What is needed: Once the line with "ATOM 45 C CA" is found in the entries below, repeat it and each following line exactly, up to and including the line with "ATOM 48 O O". Add no other lines.

[Data excerpts]

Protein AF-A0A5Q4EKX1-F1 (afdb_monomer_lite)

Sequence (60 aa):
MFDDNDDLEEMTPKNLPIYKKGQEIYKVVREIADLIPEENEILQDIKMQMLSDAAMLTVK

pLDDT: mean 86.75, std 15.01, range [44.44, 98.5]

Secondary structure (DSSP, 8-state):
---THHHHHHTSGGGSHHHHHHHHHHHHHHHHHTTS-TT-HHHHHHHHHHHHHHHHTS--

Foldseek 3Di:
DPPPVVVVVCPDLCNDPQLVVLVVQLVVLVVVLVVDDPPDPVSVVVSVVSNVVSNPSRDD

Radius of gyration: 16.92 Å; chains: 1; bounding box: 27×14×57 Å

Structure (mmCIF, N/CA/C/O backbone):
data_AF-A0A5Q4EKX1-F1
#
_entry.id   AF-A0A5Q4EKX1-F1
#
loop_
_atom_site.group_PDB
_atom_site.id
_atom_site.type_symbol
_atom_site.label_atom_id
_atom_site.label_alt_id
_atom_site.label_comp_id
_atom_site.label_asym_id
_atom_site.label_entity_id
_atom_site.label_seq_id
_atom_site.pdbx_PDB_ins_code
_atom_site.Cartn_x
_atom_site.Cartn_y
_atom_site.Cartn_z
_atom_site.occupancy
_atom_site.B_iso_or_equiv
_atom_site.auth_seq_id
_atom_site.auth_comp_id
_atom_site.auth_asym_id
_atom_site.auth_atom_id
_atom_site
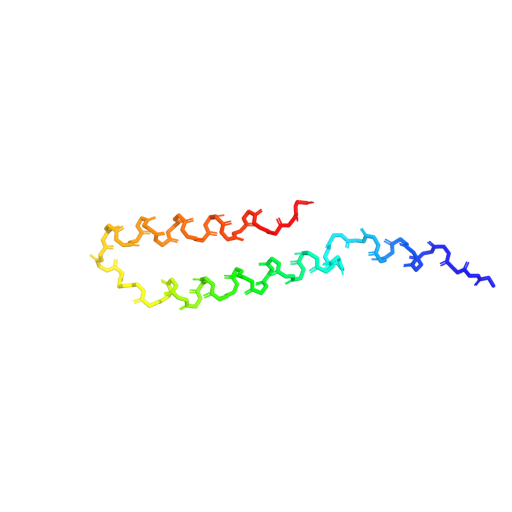.pdbx_PDB_model_num
ATOM 1 N N . MET A 1 1 ? 14.268 0.502 -41.377 1.00 44.44 1 MET A N 1
ATOM 2 C CA . MET A 1 1 ? 14.444 1.690 -40.527 1.00 44.44 1 MET A CA 1
ATOM 3 C C . MET A 1 1 ? 14.001 1.242 -39.157 1.00 44.44 1 MET A C 1
ATOM 5 O O . MET A 1 1 ? 12.837 0.896 -39.028 1.00 44.44 1 MET A O 1
ATOM 9 N N . PHE A 1 2 ? 14.944 1.052 -38.237 1.00 53.34 2 PHE A N 1
ATOM 10 C CA . PHE A 1 2 ? 1
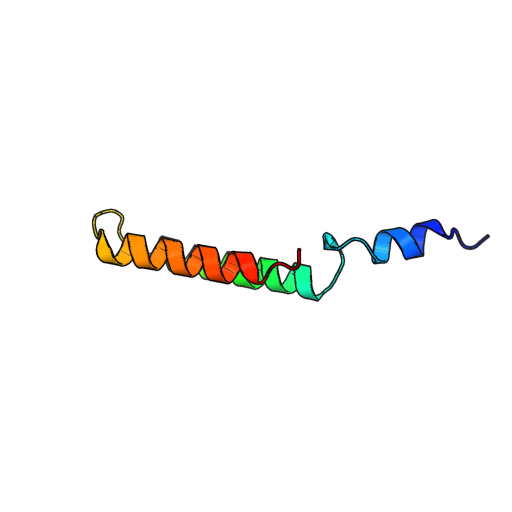4.598 0.857 -36.833 1.00 53.34 2 PHE A CA 1
ATOM 11 C C . PHE A 1 2 ? 14.159 2.233 -36.348 1.00 53.34 2 PHE A C 1
ATOM 13 O O . PHE A 1 2 ? 14.853 3.214 -36.615 1.00 53.34 2 PHE A O 1
ATOM 20 N N . ASP A 1 3 ? 12.928 2.313 -35.868 1.00 59.66 3 ASP A N 1
ATOM 21 C CA . ASP A 1 3 ? 12.308 3.567 -35.481 1.00 59.66 3 ASP A CA 1
ATOM 22 C C . ASP A 1 3 ? 12.895 3.941 -34.119 1.00 59.66 3 ASP A C 1
ATOM 24 O O . ASP A 1 3 ? 12.598 3.285 -33.125 1.00 59.66 3 ASP A O 1
ATOM 28 N N . ASP A 1 4 ? 13.755 4.962 -34.072 1.00 60.06 4 ASP A N 1
ATOM 29 C CA . ASP A 1 4 ? 14.373 5.479 -32.836 1.00 60.06 4 ASP A CA 1
ATOM 30 C C . ASP A 1 4 ? 13.318 5.868 -31.761 1.00 60.06 4 ASP A C 1
ATOM 32 O O . ASP A 1 4 ? 13.659 6.182 -30.622 1.00 60.06 4 ASP A O 1
ATOM 36 N N . ASN A 1 5 ? 12.023 5.858 -32.112 1.00 59.84 5 ASN A N 1
ATOM 37 C CA . ASN A 1 5 ? 10.884 6.043 -31.214 1.00 59.84 5 ASN A CA 1
ATOM 38 C C . ASN A 1 5 ? 10.644 4.880 -30.232 1.00 59.84 5 ASN A C 1
ATOM 40 O O . ASN A 1 5 ? 10.194 5.149 -29.118 1.00 59.84 5 ASN A O 1
ATOM 44 N N . ASP A 1 6 ? 10.948 3.626 -30.590 1.00 61.19 6 ASP A N 1
ATOM 45 C CA . ASP A 1 6 ? 10.688 2.473 -29.707 1.00 61.19 6 ASP A CA 1
ATOM 46 C C . ASP A 1 6 ? 11.574 2.528 -28.445 1.00 61.19 6 ASP A C 1
ATOM 48 O O . ASP A 1 6 ? 11.094 2.357 -27.320 1.00 61.19 6 ASP A O 1
ATOM 52 N N . ASP A 1 7 ? 12.849 2.896 -28.610 1.00 61.81 7 ASP A N 1
ATOM 53 C CA . ASP A 1 7 ? 13.802 3.057 -27.503 1.00 61.81 7 ASP A CA 1
ATOM 54 C C . ASP A 1 7 ? 13.398 4.208 -26.557 1.00 61.81 7 ASP A C 1
ATOM 56 O O . ASP A 1 7 ? 13.615 4.153 -25.343 1.00 61.81 7 ASP A O 1
ATOM 60 N N . LEU A 1 8 ? 12.757 5.255 -27.091 1.00 62.62 8 LEU A N 1
ATOM 61 C CA . LEU A 1 8 ? 12.262 6.391 -26.309 1.00 62.62 8 LEU A CA 1
ATOM 62 C C . LEU A 1 8 ? 10.993 6.045 -25.511 1.00 62.62 8 LEU A C 1
ATOM 64 O O . LEU A 1 8 ? 10.813 6.557 -24.400 1.00 62.62 8 LEU A O 1
ATOM 68 N N . GLU A 1 9 ? 10.126 5.165 -26.024 1.00 64.31 9 GLU A N 1
ATOM 69 C CA . GLU A 1 9 ? 8.970 4.657 -25.275 1.00 64.31 9 GLU A CA 1
ATOM 70 C C . GLU A 1 9 ? 9.386 3.748 -24.108 1.00 64.31 9 GLU A C 1
ATOM 72 O O . GLU A 1 9 ? 8.800 3.832 -23.016 1.00 64.31 9 GLU A O 1
ATOM 77 N N . GLU A 1 10 ? 10.415 2.916 -24.289 1.00 64.75 10 GLU A N 1
ATOM 78 C CA . GLU A 1 10 ? 10.949 2.048 -23.231 1.00 64.75 10 GLU A CA 1
ATOM 79 C C . GLU A 1 10 ? 11.550 2.838 -22.058 1.00 64.75 10 GLU A C 1
ATOM 81 O O . GLU A 1 10 ? 11.434 2.417 -20.903 1.00 64.75 10 GLU A O 1
ATOM 86 N N . MET A 1 11 ? 12.103 4.027 -22.319 1.00 69.12 11 MET A N 1
ATOM 87 C CA . MET A 1 11 ? 12.652 4.914 -21.285 1.00 69.12 11 MET A CA 1
ATOM 88 C C . MET A 1 11 ? 11.595 5.728 -20.522 1.00 69.12 11 MET A C 1
ATOM 90 O O . MET A 1 11 ? 11.944 6.476 -19.604 1.00 69.12 11 MET A O 1
ATOM 94 N N . THR A 1 12 ? 10.299 5.598 -20.837 1.00 83.25 12 THR A N 1
ATOM 95 C CA . THR A 1 12 ? 9.266 6.280 -20.043 1.00 83.25 12 THR A CA 1
ATOM 96 C C . THR A 1 12 ? 9.230 5.725 -18.608 1.00 83.25 12 THR A C 1
ATOM 98 O O . THR A 1 12 ? 9.149 4.507 -18.428 1.00 83.25 12 THR A O 1
ATOM 101 N N . PRO A 1 13 ? 9.222 6.571 -17.553 1.00 81.31 13 PRO A N 1
ATOM 102 C CA . PRO A 1 13 ? 9.289 6.110 -16.160 1.00 81.31 13 PRO A CA 1
ATOM 103 C C . PRO A 1 13 ? 8.249 5.041 -15.797 1.00 81.31 13 PRO A C 1
ATOM 105 O O . PRO A 1 13 ? 8.557 4.093 -15.082 1.00 81.31 13 PRO A O 1
ATOM 108 N N . LYS A 1 14 ? 7.041 5.132 -16.372 1.00 84.88 14 LYS A N 1
ATOM 109 C CA . LYS A 1 14 ? 5.944 4.162 -16.204 1.00 84.88 14 LYS A CA 1
ATOM 110 C C . LYS A 1 14 ? 6.266 2.743 -16.701 1.00 84.88 14 LYS A C 1
ATOM 112 O O . LYS A 1 14 ? 5.689 1.770 -16.214 1.00 84.88 14 LYS A O 1
ATOM 117 N N . ASN A 1 15 ? 7.159 2.620 -17.682 1.00 87.81 15 ASN A N 1
ATOM 118 C CA . ASN A 1 15 ? 7.537 1.346 -18.283 1.00 87.81 15 ASN A CA 1
ATOM 119 C C . ASN A 1 15 ? 8.662 0.657 -17.505 1.00 87.81 15 ASN A C 1
ATOM 121 O O . ASN A 1 15 ? 8.770 -0.575 -17.579 1.00 87.81 15 ASN A O 1
ATOM 125 N N . LEU A 1 16 ? 9.413 1.415 -16.695 1.00 87.00 16 LEU A N 1
ATOM 126 C CA . LEU A 1 16 ? 10.517 0.905 -15.892 1.00 87.00 16 LEU A CA 1
ATOM 127 C C . LEU A 1 16 ? 10.035 -0.168 -14.895 1.00 87.00 16 LEU A C 1
ATOM 129 O O . LEU A 1 16 ? 9.056 0.051 -14.169 1.00 87.00 16 LEU A O 1
ATOM 133 N N . PRO A 1 17 ? 10.740 -1.311 -14.779 1.00 89.81 17 PRO A N 1
ATOM 134 C CA . PRO A 1 17 ? 10.389 -2.368 -13.828 1.00 89.81 17 PRO A CA 1
ATOM 135 C C . PRO A 1 17 ? 10.261 -1.877 -12.382 1.00 89.81 17 PRO A C 1
ATOM 137 O O . PRO A 1 17 ? 9.372 -2.310 -11.653 1.00 89.81 17 PRO A O 1
ATOM 140 N N . ILE A 1 18 ? 11.114 -0.933 -11.976 1.00 88.88 18 ILE A N 1
ATOM 141 C CA . ILE A 1 18 ? 11.099 -0.358 -10.627 1.00 88.88 18 ILE A CA 1
ATOM 142 C C . ILE A 1 18 ? 9.824 0.449 -10.349 1.00 88.88 18 ILE A C 1
ATOM 144 O O . ILE A 1 18 ? 9.268 0.349 -9.258 1.00 88.88 18 ILE A O 1
ATOM 148 N N . TYR A 1 19 ? 9.301 1.176 -11.341 1.00 90.00 19 TYR A N 1
ATOM 149 C CA . TYR A 1 19 ? 8.044 1.908 -11.204 1.00 90.00 19 TYR A CA 1
ATOM 150 C C . TYR A 1 19 ? 6.869 0.943 -11.048 1.00 90.00 19 TYR A C 1
ATOM 152 O O . TYR A 1 19 ? 6.069 1.081 -10.123 1.00 90.00 19 TYR A O 1
ATOM 160 N N . LYS A 1 20 ? 6.804 -0.087 -11.905 1.00 91.25 20 LYS A N 1
ATOM 161 C CA . LYS A 1 20 ? 5.788 -1.149 -11.820 1.00 91.25 20 LYS A CA 1
ATOM 162 C C . LYS A 1 20 ? 5.830 -1.841 -10.458 1.00 91.25 20 LYS A C 1
ATOM 164 O O . LYS A 1 20 ? 4.787 -2.048 -9.843 1.00 91.25 20 LYS A O 1
ATOM 169 N N . LYS A 1 21 ? 7.031 -2.112 -9.934 1.00 93.12 21 LYS A N 1
ATOM 170 C CA . LYS A 1 21 ? 7.179 -2.702 -8.603 1.00 93.12 21 LYS A CA 1
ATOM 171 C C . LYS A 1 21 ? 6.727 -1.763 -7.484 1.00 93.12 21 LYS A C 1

Response:
ATOM 45 C CA . ASP A 1 6 ? 10.688 2.473 -29.707 1.00 61.19 6 ASP A CA 1
ATOM 46 C C . ASP A 1 6 ? 11.574 2.528 -28.445 1.00 61.19 6 ASP A C 1
ATOM 48 O O . ASP A 1 6 ? 11.094 2.357 -27.320 1.00 61.19 6 ASP A O 1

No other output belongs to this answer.